*Task to carry out*. From the records below, copy out exactly the lines from the one containing "ATOM 8 C CA" to the one containing "ATOM 26 C C", both included. Add nothing else.

**** Task input ****

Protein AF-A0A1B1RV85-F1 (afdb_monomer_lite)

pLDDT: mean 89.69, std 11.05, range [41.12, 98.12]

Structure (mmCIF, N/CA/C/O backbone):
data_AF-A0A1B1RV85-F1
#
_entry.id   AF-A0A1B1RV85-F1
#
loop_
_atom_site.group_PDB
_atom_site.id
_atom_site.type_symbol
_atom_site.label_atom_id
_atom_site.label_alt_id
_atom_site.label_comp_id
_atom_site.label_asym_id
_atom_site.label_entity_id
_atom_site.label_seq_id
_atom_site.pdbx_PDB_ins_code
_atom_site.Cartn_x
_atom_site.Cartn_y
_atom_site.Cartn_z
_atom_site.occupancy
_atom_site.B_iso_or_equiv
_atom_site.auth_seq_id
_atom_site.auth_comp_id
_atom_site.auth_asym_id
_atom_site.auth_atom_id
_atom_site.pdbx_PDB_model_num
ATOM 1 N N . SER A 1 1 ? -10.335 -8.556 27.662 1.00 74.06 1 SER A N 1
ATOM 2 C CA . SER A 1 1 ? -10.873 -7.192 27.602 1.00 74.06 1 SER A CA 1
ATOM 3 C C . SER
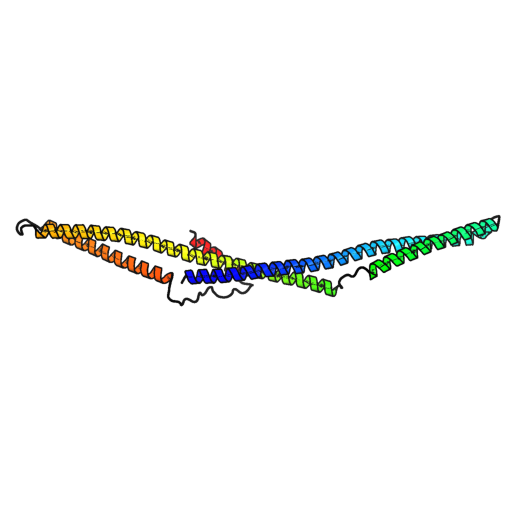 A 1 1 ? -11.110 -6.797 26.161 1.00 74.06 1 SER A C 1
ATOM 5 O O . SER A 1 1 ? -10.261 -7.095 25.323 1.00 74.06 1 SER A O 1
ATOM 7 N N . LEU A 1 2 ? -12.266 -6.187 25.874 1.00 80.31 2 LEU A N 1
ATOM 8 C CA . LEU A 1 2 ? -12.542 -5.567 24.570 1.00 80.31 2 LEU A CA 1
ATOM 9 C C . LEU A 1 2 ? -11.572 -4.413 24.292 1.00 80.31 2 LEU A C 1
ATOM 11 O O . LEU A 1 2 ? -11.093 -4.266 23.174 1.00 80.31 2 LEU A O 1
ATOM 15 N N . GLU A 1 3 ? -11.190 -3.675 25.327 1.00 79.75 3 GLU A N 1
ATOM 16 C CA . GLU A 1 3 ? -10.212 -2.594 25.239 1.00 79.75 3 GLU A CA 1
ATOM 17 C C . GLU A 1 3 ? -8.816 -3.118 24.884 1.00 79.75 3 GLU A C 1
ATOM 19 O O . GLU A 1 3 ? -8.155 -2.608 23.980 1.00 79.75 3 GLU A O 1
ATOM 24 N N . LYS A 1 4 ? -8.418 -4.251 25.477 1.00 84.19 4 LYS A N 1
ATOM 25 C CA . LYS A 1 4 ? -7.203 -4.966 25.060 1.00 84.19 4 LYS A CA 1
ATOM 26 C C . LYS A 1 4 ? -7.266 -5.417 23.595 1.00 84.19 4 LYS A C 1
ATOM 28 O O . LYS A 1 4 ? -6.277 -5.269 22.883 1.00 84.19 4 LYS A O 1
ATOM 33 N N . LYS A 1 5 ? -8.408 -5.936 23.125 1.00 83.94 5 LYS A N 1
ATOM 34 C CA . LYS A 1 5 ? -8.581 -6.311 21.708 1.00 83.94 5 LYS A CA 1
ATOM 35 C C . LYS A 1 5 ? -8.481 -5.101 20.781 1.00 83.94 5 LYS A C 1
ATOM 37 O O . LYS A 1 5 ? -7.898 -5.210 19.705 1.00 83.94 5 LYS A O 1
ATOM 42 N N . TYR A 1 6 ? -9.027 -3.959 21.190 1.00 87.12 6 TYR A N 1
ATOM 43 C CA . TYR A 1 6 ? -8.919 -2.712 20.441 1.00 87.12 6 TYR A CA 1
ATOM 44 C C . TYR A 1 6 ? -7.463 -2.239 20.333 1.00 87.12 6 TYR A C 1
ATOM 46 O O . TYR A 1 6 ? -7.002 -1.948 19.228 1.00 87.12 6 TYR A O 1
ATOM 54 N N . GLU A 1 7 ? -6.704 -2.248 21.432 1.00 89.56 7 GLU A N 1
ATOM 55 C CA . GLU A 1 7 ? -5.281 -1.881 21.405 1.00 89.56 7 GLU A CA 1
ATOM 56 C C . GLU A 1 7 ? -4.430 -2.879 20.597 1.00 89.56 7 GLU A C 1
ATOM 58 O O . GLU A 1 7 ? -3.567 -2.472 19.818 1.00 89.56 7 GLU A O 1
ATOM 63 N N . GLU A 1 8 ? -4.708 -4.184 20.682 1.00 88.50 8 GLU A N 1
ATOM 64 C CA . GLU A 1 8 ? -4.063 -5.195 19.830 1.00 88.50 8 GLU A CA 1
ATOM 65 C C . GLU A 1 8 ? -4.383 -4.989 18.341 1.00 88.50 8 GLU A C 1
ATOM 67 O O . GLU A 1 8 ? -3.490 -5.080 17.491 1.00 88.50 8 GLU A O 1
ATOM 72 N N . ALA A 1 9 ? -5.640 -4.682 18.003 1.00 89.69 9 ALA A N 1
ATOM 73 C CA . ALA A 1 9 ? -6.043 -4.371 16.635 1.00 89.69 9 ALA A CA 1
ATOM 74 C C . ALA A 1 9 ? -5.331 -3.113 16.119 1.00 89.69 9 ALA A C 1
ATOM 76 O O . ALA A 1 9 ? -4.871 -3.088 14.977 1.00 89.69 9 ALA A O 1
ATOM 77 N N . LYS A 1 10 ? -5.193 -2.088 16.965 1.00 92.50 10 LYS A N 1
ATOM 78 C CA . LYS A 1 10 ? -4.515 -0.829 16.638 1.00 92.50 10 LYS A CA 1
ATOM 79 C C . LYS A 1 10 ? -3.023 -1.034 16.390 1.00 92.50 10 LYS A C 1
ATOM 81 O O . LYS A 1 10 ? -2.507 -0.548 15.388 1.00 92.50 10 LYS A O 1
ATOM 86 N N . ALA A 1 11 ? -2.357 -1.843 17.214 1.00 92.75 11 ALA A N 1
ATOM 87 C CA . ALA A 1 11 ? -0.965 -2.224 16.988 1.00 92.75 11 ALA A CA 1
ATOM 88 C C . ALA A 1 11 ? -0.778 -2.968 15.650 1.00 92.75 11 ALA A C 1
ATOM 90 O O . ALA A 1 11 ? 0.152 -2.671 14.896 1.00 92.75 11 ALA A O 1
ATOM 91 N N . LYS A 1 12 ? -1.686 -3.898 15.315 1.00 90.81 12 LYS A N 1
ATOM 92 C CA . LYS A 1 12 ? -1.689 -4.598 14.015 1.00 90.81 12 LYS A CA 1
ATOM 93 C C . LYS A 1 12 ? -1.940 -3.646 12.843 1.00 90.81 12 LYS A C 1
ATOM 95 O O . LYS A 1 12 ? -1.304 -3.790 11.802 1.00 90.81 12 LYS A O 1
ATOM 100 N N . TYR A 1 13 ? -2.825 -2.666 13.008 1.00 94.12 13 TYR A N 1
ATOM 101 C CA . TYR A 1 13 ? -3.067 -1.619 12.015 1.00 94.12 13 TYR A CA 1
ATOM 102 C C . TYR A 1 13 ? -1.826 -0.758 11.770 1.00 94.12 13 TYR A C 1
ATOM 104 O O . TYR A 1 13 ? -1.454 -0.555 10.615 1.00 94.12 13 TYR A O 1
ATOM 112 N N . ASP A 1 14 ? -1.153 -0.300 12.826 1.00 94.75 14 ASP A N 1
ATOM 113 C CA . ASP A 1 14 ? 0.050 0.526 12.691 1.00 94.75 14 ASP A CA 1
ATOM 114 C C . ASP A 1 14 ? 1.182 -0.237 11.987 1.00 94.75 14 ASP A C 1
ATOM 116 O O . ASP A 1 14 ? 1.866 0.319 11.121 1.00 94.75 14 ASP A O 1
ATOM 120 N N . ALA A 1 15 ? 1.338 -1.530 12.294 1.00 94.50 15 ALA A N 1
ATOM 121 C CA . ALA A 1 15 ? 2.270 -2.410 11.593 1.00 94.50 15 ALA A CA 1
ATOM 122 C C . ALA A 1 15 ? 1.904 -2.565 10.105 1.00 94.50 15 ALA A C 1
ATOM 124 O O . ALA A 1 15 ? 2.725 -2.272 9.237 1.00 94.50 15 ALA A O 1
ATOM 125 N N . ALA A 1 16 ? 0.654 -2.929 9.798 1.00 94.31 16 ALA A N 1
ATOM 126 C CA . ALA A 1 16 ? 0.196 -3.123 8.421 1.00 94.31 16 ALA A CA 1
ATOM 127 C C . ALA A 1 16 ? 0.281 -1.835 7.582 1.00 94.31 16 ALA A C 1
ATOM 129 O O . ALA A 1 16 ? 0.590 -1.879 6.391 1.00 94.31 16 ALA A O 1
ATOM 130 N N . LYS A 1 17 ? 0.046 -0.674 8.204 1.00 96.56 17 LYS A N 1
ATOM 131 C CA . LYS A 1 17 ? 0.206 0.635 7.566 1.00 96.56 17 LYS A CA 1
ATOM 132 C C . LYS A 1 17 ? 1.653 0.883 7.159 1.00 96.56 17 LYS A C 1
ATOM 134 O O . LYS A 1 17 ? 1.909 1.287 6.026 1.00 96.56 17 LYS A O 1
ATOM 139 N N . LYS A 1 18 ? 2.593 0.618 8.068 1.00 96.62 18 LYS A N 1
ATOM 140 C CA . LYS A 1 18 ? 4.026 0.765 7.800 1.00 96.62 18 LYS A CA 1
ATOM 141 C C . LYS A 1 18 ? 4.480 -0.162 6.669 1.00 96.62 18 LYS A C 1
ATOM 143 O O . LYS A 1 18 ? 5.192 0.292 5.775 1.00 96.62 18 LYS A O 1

****

*Result below*.
ATOM 8 C CA . LEU A 1 2 ? -12.542 -5.567 24.570 1.00 80.31 2 LEU A CA 1
ATOM 9 C C . LEU A 1 2 ? -11.572 -4.413 24.292 1.00 80.31 2 LEU A C 1
ATOM 11 O O . LEU A 1 2 ? -11.093 -4.266 23.174 1.00 80.31 2 LEU A O 1
ATOM 15 N N . GLU A 1 3 ? -11.190 -3.675 25.327 1.00 79.75 3 GLU A N 1
ATOM 16 C CA . GLU A 1 3 ? -10.212 -2.594 25.239 1.00 79.75 3 GLU A CA 1
ATOM 17 C C . GLU A 1 3 ? -8.816 -3.118 24.884 1.00 79.75 3 GLU A C 1
ATOM 19 O O . GLU A 1 3 ? -8.155 -2.608 23.980 1.00 79.75 3 GLU A O 1
ATOM 24 N N . LYS A 1 4 ? -8.418 -4.251 25.477 1.00 84.19 4 LYS A N 1
ATOM 25 C CA . LYS A 1 4 ? -7.203 -4.966 25.060 1.00 84.19 4 LYS A CA 1
ATOM 26 C C . LYS A 1 4 ? -7.266 -5.417 23.595 1.00 84.19 4 LYS A C 1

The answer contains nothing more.